So we are not able to attend our churches. The doors are literally closed to the public with no end in sight at the moment. What a queer thing this whole situation is to be sure. I don't really know what to make of it either. Lately I had kind of taken on a new style of thinking....positive! How novel a thought! To take a situation or event that happens and instead of thinking how awful and why did it happen to me! I take a moment to evaluate it and see that maybe there is something I need to learn from this. I am trying here...really trying to see the positive of not being able to attend Mass. Really trying. In my whole entire life I have never been unable to attend Mass because is was closed! Reminiscing about the days of old, when we were able to attend Mass in the actual building...my thoughts trail away like this.....
Now a typical Sunday morning for my family went something like this:
Rising and shining.... need that coffee first...then I'll shine.
Sitting in the morning with my husband, drinking coffee and reading the readings for the day as we usually do during the week. I especially like readings for Sunday because we get to hear a different take on the Word than the meditation that follows the readings. We read from The Word Among Us. My husband really likes their publication. I don't eat breakfast, and then we march off to Mass.

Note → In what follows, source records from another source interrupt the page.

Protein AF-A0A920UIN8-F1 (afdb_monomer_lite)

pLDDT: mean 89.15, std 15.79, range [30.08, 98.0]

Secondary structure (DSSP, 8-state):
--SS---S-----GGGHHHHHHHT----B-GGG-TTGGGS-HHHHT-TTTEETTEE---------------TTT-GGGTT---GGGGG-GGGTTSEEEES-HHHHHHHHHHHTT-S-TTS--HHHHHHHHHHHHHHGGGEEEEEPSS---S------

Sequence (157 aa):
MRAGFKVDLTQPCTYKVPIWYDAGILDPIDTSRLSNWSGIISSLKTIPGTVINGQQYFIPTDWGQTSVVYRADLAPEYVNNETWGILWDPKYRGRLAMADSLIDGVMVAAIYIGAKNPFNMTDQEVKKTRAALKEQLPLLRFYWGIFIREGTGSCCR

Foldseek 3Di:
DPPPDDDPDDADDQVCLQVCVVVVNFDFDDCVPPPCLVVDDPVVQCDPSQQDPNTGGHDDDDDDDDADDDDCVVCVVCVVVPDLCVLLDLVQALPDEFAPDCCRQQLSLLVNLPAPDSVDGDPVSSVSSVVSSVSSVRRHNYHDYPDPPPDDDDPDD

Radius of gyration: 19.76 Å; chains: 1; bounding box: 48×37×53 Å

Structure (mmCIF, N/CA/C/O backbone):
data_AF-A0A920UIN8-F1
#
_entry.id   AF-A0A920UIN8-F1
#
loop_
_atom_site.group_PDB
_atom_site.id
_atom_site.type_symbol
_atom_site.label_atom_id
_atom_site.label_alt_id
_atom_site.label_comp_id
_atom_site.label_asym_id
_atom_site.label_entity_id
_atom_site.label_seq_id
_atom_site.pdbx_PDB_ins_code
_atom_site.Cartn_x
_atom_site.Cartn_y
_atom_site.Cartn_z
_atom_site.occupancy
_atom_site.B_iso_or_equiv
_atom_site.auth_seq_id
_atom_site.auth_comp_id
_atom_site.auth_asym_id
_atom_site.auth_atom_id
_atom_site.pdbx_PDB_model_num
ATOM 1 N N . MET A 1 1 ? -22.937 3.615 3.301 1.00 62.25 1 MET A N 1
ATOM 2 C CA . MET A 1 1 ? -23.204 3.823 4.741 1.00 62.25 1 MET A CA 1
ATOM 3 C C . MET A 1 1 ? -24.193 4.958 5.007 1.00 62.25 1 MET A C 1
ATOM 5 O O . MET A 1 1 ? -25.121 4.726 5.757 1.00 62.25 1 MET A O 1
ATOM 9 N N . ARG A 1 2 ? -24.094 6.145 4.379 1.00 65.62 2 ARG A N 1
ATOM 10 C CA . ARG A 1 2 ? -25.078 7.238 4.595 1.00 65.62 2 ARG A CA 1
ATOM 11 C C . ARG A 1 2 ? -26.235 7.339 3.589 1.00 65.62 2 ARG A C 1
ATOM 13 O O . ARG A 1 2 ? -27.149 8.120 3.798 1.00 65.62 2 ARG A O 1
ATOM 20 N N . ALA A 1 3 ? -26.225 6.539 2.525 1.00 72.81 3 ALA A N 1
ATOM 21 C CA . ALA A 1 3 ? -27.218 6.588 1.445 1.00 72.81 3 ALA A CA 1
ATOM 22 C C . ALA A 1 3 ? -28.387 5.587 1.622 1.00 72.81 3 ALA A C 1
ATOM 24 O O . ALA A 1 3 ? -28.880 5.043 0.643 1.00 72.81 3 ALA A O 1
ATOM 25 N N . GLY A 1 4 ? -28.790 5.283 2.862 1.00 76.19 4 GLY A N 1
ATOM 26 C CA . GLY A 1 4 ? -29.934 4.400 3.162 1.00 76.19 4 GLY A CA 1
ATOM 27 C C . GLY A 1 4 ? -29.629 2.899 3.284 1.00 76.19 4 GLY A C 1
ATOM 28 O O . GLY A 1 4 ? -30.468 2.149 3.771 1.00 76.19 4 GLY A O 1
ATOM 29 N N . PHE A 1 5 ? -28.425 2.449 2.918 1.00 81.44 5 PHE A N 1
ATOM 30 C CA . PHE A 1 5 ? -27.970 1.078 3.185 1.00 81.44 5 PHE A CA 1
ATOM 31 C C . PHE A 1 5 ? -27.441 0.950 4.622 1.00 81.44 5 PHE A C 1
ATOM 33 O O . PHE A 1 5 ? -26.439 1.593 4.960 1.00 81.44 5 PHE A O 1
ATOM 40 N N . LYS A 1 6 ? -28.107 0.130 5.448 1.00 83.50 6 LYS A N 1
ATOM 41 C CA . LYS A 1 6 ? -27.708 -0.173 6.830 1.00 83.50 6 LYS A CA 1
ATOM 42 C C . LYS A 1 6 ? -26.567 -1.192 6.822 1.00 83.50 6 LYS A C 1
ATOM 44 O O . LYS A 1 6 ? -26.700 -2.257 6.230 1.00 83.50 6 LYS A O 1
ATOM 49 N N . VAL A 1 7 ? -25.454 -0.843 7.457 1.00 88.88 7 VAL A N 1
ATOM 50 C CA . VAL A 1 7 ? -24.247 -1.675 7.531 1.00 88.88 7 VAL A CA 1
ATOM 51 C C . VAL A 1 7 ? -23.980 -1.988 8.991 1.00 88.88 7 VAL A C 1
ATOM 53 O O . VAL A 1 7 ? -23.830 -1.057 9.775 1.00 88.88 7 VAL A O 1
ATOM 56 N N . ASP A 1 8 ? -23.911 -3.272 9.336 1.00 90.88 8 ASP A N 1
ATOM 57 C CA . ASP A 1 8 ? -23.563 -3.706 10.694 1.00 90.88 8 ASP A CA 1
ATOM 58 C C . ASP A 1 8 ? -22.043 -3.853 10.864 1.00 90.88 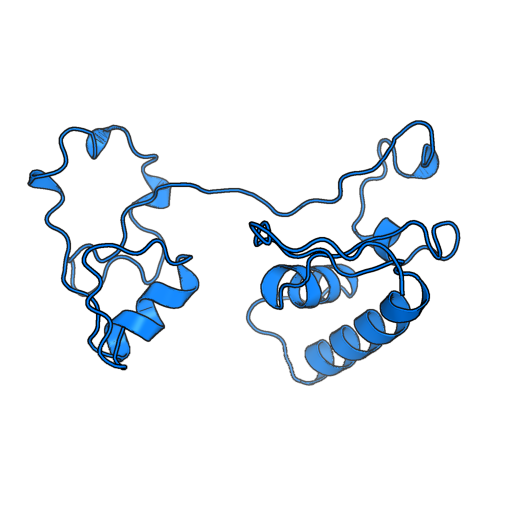8 ASP A C 1
ATOM 60 O O . ASP A 1 8 ? -21.492 -3.493 11.900 1.00 90.88 8 ASP A O 1
ATOM 64 N N . LEU A 1 9 ? -21.348 -4.352 9.834 1.00 91.00 9 LEU A N 1
ATOM 65 C CA . LEU A 1 9 ? -19.896 -4.534 9.821 1.00 91.00 9 LEU A CA 1
ATOM 66 C C . LEU A 1 9 ? -19.308 -4.160 8.461 1.00 91.00 9 LEU A C 1
ATOM 68 O O . LEU A 1 9 ? -19.905 -4.384 7.409 1.00 91.00 9 LEU A O 1
ATOM 72 N N . THR A 1 10 ? -18.100 -3.614 8.490 1.00 91.19 10 THR A N 1
ATOM 73 C CA . THR A 1 10 ? -17.308 -3.287 7.305 1.00 91.19 10 THR A CA 1
ATOM 74 C C . THR A 1 10 ? -15.834 -3.499 7.621 1.00 91.19 10 THR A C 1
ATOM 76 O O . THR A 1 10 ? -15.406 -3.306 8.756 1.00 91.19 10 THR A O 1
ATOM 79 N N . GLN A 1 11 ? -15.050 -3.853 6.605 1.00 91.06 11 GLN A N 1
ATOM 80 C CA . GLN A 1 11 ? -13.605 -4.048 6.707 1.00 91.06 11 GLN A CA 1
ATOM 81 C C . GLN A 1 11 ? -12.882 -2.917 5.953 1.00 91.06 11 GLN A C 1
ATOM 83 O O . GLN A 1 11 ? -12.543 -3.065 4.778 1.00 91.06 11 GLN A O 1
ATOM 88 N N . PRO A 1 12 ? -12.702 -1.731 6.564 1.00 91.19 12 PRO A N 1
ATOM 89 C CA . PRO A 1 12 ? -11.859 -0.702 5.976 1.00 91.19 12 PRO A CA 1
ATOM 90 C C . PRO A 1 12 ? -10.382 -1.064 6.103 1.00 91.19 12 PRO A C 1
ATOM 92 O O . PRO A 1 12 ? -9.955 -1.634 7.099 1.00 91.19 12 PRO A O 1
ATOM 95 N N . CYS A 1 13 ? -9.562 -0.601 5.166 1.00 90.88 13 CYS A N 1
ATOM 96 C CA . CYS A 1 13 ? -8.140 -0.446 5.445 1.00 90.88 13 CYS A CA 1
ATOM 97 C C . CYS A 1 13 ? -7.937 0.629 6.528 1.00 90.88 13 CYS A C 1
ATOM 99 O O . CYS A 1 13 ? -8.690 1.605 6.594 1.00 90.88 13 CYS A O 1
ATOM 101 N N . THR A 1 14 ? -6.882 0.495 7.328 1.00 93.06 14 THR A N 1
ATOM 102 C CA . THR A 1 14 ? -6.608 1.345 8.503 1.00 93.06 14 THR A CA 1
ATOM 103 C C . THR A 1 14 ? -6.614 2.845 8.204 1.00 93.06 14 THR A C 1
ATOM 105 O O . THR A 1 14 ? -7.156 3.621 8.985 1.00 93.06 14 THR A O 1
ATOM 108 N N . TYR A 1 15 ? -6.112 3.268 7.039 1.00 89.56 15 TYR A N 1
ATOM 109 C CA . TYR A 1 15 ? -6.081 4.681 6.637 1.00 89.56 15 TYR A CA 1
ATOM 110 C C . TYR A 1 15 ? -7.475 5.316 6.465 1.00 89.56 15 TYR A C 1
ATOM 112 O O . TYR A 1 15 ? -7.589 6.540 6.452 1.00 89.56 15 TYR A O 1
ATOM 120 N N . LYS A 1 16 ? -8.545 4.519 6.324 1.00 92.12 16 LYS A N 1
ATOM 121 C CA . LYS A 1 16 ? -9.923 5.035 6.257 1.00 92.12 16 LYS A CA 1
ATOM 122 C C . LYS A 1 16 ? -10.531 5.277 7.636 1.00 92.12 16 LYS A C 1
ATOM 124 O O . LYS A 1 16 ? -11.499 6.026 7.720 1.00 92.12 16 LYS A O 1
ATOM 129 N N . VAL A 1 17 ? -9.989 4.665 8.693 1.00 95.31 17 VAL A N 1
ATOM 130 C CA . VAL A 1 17 ? -10.570 4.726 10.044 1.00 95.31 17 VAL A CA 1
ATOM 131 C C . VAL A 1 17 ? -10.678 6.169 10.549 1.00 95.31 17 VAL A C 1
ATOM 133 O O . VAL A 1 17 ? -11.785 6.540 10.928 1.00 95.31 17 VAL A O 1
ATOM 136 N N . PRO A 1 18 ? -9.640 7.030 10.455 1.00 94.31 18 PRO A N 1
ATOM 137 C CA . PRO A 1 18 ? -9.769 8.430 10.866 1.00 94.31 18 PRO A CA 1
ATOM 138 C C . PRO A 1 18 ? -10.839 9.187 10.073 1.00 94.31 18 PRO A C 1
ATOM 140 O O . PRO A 1 18 ? -11.684 9.851 10.656 1.00 94.31 18 PRO A O 1
ATOM 143 N N . ILE A 1 19 ? -10.882 9.002 8.747 1.00 93.81 19 ILE A N 1
ATOM 144 C CA . ILE A 1 19 ? -11.868 9.655 7.866 1.00 93.81 19 ILE A CA 1
ATOM 145 C C . ILE A 1 19 ? -13.298 9.267 8.269 1.00 93.81 19 ILE A C 1
ATOM 147 O O . ILE A 1 19 ? -14.217 10.081 8.226 1.00 93.81 19 ILE A O 1
ATOM 151 N N . TRP A 1 20 ? -13.509 8.002 8.628 1.00 94.50 20 TRP A N 1
ATOM 152 C CA . TRP A 1 20 ? -14.820 7.480 9.004 1.00 94.50 20 TRP A CA 1
ATOM 153 C C . TRP A 1 20 ? -15.201 7.833 10.446 1.00 94.50 20 TRP A C 1
ATOM 155 O O . TRP A 1 20 ? -16.376 8.079 10.724 1.00 94.50 20 TRP A O 1
ATOM 165 N N . TYR A 1 21 ? -14.223 7.917 11.343 1.00 94.94 21 TYR A N 1
ATOM 166 C CA . TYR A 1 21 ? -14.413 8.453 12.685 1.00 94.94 21 TYR A CA 1
ATOM 167 C C . TYR A 1 21 ? -14.826 9.929 12.628 1.00 94.94 21 TYR A C 1
ATOM 169 O O . TYR A 1 21 ? -15.870 10.279 13.170 1.00 94.94 21 TYR A O 1
ATOM 177 N N . ASP A 1 22 ? -14.093 10.762 11.882 1.00 95.06 22 ASP A N 1
ATOM 178 C CA . ASP A 1 22 ? -14.396 12.190 11.699 1.00 95.06 22 ASP A CA 1
ATOM 179 C C . ASP A 1 22 ? -15.747 12.401 11.017 1.00 95.06 22 ASP A C 1
ATOM 181 O O . ASP A 1 22 ? -16.488 13.336 11.323 1.00 95.06 22 ASP A O 1
ATOM 185 N N . ALA A 1 23 ? -16.104 11.501 10.099 1.00 94.06 23 ALA A N 1
ATOM 186 C CA . ALA A 1 23 ? -17.424 11.514 9.507 1.00 94.06 23 ALA A CA 1
ATOM 187 C C . ALA A 1 23 ? -18.514 11.213 10.543 1.00 94.06 23 ALA A C 1
ATOM 189 O O . ALA A 1 23 ? -19.632 11.659 10.321 1.00 94.06 23 ALA A O 1
ATOM 190 N N . GLY A 1 24 ? -18.237 10.497 11.638 1.00 93.62 24 GLY A N 1
ATOM 191 C CA . GLY A 1 24 ? -19.223 10.072 12.636 1.00 93.62 24 GLY A CA 1
ATOM 192 C C . GLY A 1 24 ? -20.057 8.886 12.154 1.00 93.62 24 GLY A C 1
ATOM 193 O O . GLY A 1 24 ? -21.286 8.920 12.216 1.00 93.62 24 GLY A O 1
ATOM 194 N N . ILE A 1 25 ? -19.406 7.890 11.547 1.00 92.31 25 ILE A N 1
ATOM 195 C CA . ILE A 1 25 ? -20.059 6.665 11.045 1.00 92.31 25 ILE A CA 1
ATOM 196 C C . ILE A 1 25 ? -19.502 5.384 11.673 1.00 92.31 25 ILE A C 1
ATOM 198 O O . ILE A 1 25 ? -19.809 4.295 11.192 1.00 92.31 25 ILE A O 1
ATOM 202 N N . LEU A 1 26 ? -18.663 5.517 12.700 1.00 93.75 26 LEU A N 1
ATOM 203 C CA . LEU A 1 26 ? -18.073 4.407 13.434 1.00 93.75 26 LEU A CA 1
ATOM 204 C C . LEU A 1 26 ? -18.482 4.476 14.897 1.00 93.75 26 LEU A C 1
ATOM 206 O O . LEU A 1 26 ? -18.379 5.534 15.515 1.00 93.75 26 LEU A O 1
ATOM 210 N N . ASP A 1 27 ? -18.853 3.324 15.438 1.00 94.56 27 ASP A N 1
ATOM 211 C CA . ASP A 1 27 ? -19.019 3.122 16.870 1.00 94.56 27 ASP A CA 1
ATOM 212 C C . ASP A 1 27 ? -17.758 2.467 17.456 1.00 94.56 27 ASP A C 1
ATOM 214 O O . ASP A 1 27 ? -17.076 1.700 16.761 1.00 94.56 27 ASP A O 1
ATOM 218 N N . PRO A 1 28 ? -17.424 2.746 18.727 1.00 96.25 28 PRO A N 1
ATOM 219 C CA . PRO A 1 28 ? -16.321 2.081 19.399 1.00 96.25 28 PRO A CA 1
ATOM 220 C C . PRO A 1 28 ? -16.616 0.590 19.596 1.00 96.25 28 PRO A C 1
ATOM 222 O O . PRO A 1 28 ? -17.749 0.167 19.830 1.00 96.25 28 PRO A O 1
ATOM 225 N N . ILE A 1 29 ? -15.560 -0.212 19.553 1.00 96.00 29 ILE A N 1
ATOM 226 C CA . ILE A 1 29 ? -15.616 -1.665 19.649 1.00 96.00 29 ILE A CA 1
ATOM 227 C C . ILE A 1 29 ? -15.148 -2.090 21.039 1.00 96.00 29 ILE A C 1
ATOM 229 O O . ILE A 1 29 ? -14.017 -1.826 21.447 1.00 96.00 29 ILE A O 1
ATOM 233 N N . ASP A 1 30 ? -16.016 -2.797 21.757 1.00 96.44 30 ASP A N 1
ATOM 234 C CA . ASP A 1 30 ? -15.682 -3.406 23.041 1.00 96.44 30 ASP A CA 1
ATOM 235 C C . ASP A 1 30 ? -14.901 -4.711 22.828 1.00 96.44 30 ASP A C 1
ATOM 237 O O . ASP A 1 30 ? -15.462 -5.762 22.504 1.00 96.44 30 ASP A O 1
ATOM 241 N N . THR A 1 31 ? -13.583 -4.640 23.016 1.00 95.25 31 THR A N 1
ATOM 242 C CA . THR A 1 31 ? -12.672 -5.775 22.821 1.00 95.25 31 THR A CA 1
ATOM 243 C C . THR A 1 31 ? -12.820 -6.859 23.889 1.00 95.25 31 THR A C 1
ATOM 245 O O . THR A 1 31 ? -12.422 -7.995 23.636 1.00 95.25 31 THR A O 1
ATOM 248 N N . SER A 1 32 ? -13.445 -6.574 25.040 1.00 96.31 32 SER A N 1
ATOM 249 C CA . SER A 1 32 ? -13.703 -7.588 26.077 1.00 96.31 32 SER A CA 1
ATOM 250 C C . SER A 1 32 ? -14.704 -8.654 25.620 1.00 96.31 32 SER A C 1
ATOM 252 O O . SER A 1 32 ? -14.687 -9.785 26.103 1.00 96.31 32 SER A O 1
ATOM 254 N N . ARG A 1 33 ? -15.536 -8.322 24.625 1.00 96.56 33 ARG A N 1
ATOM 255 C CA . ARG A 1 33 ? -16.507 -9.234 24.005 1.00 96.56 33 ARG A CA 1
ATOM 256 C C . ARG A 1 33 ? -15.892 -10.132 22.931 1.00 96.56 33 ARG A C 1
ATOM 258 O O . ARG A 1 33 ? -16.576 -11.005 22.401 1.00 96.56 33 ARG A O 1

As we drive to Mass we talk about the day, sometimes we talk about the readings, sometimes we talk about what we will do later after Mass. Anyway, walking into Church we see friends and acquaintances and say hello, smiling faces, and seemingly good vibes. We find our seat, sit and greet quietly those around us and I kneel and prepare for the celebration. Several times during Mass I will look over at my husband and give him a smile and he returns it. We usually sit close and during the Liturgy of the Word, I have my arm in his arm and it's nice. If I don't put my arm in his arm right away, he reminds me by lifting his arm for me to so. We both sing the songs and say the prayers, even though he is not a Catholic, he takes seriously the prayers and what is going on. Through the years, we have been married 27 years now, I have answered his questions, explained things, and I think he has a good understanding about the Mass. I stopped holding out for him to convert years ago and just love him where he is.
At communion, he usually comes out of the pew and stands aside to let everyone out, sometimes, if the priest he knows and is comfortable with, he will go with me for a blessing, but mostly not. I return to the pew and get a big smile from him. He crosses himself at the final blessing with me and everyone else and we sing the closing song. He usually is in charge of getting the bulletin as we walk out and he knows the head usher and they exchange a quick word. My husband is a homebrewer and found out that our priests like beer, so he usually has a beer update with the pastor as we shake hands and leave. I think that's funny...my husband is usually a quiet sort, but when it comes to beer, he will talk. Over the past couple of years, he has been the "milkman" of beer, leaving a 4 pack at the back door of the rectory and after Mass, waits to hear the review from the taste-tester priest.
Nowadays, all this has changed. Our Sunday mornings look a bit different.
We still rise and shine....after coffee that is.
We eat breakfast and maybe read the readings, but usually my husband goes out to the garden and tells me to let him know what Mass I want to watch and he will watch with me.
I'll get on the computer and decide who I want to watch, usually it's been Bishop Barron's Mass, at first I was following one of our priests who is the chaplain for the college Newman Center. He isn't as casual as many are and he has great messages. Also, he gave us updates on what was happening around the parish community.
At first I was watching the Mass offered throughout the week, lately, I haven't even looked for on in days. I don't know, just getting lazy and subdued over the whole thing. Sundays were family days and slow days, and days that I looked forward to attending Mass and now without the ability to even go to the Church to sit in adoration....I don't know how I feel...just numb, maybe.
My Sundays have morphed into a very weird unsettled worship day....really.
Praying everyday that this "stay at home" order ends soon and that businesses and churches can reopen their doors. But I don't even know what that will look like...in the beginning.
Anyway, it is my prayer for all involved in the care and medical needs of patients, for government officials to make the right choices, for those out of work, closing their businesses, and just being alone. I am praying for you.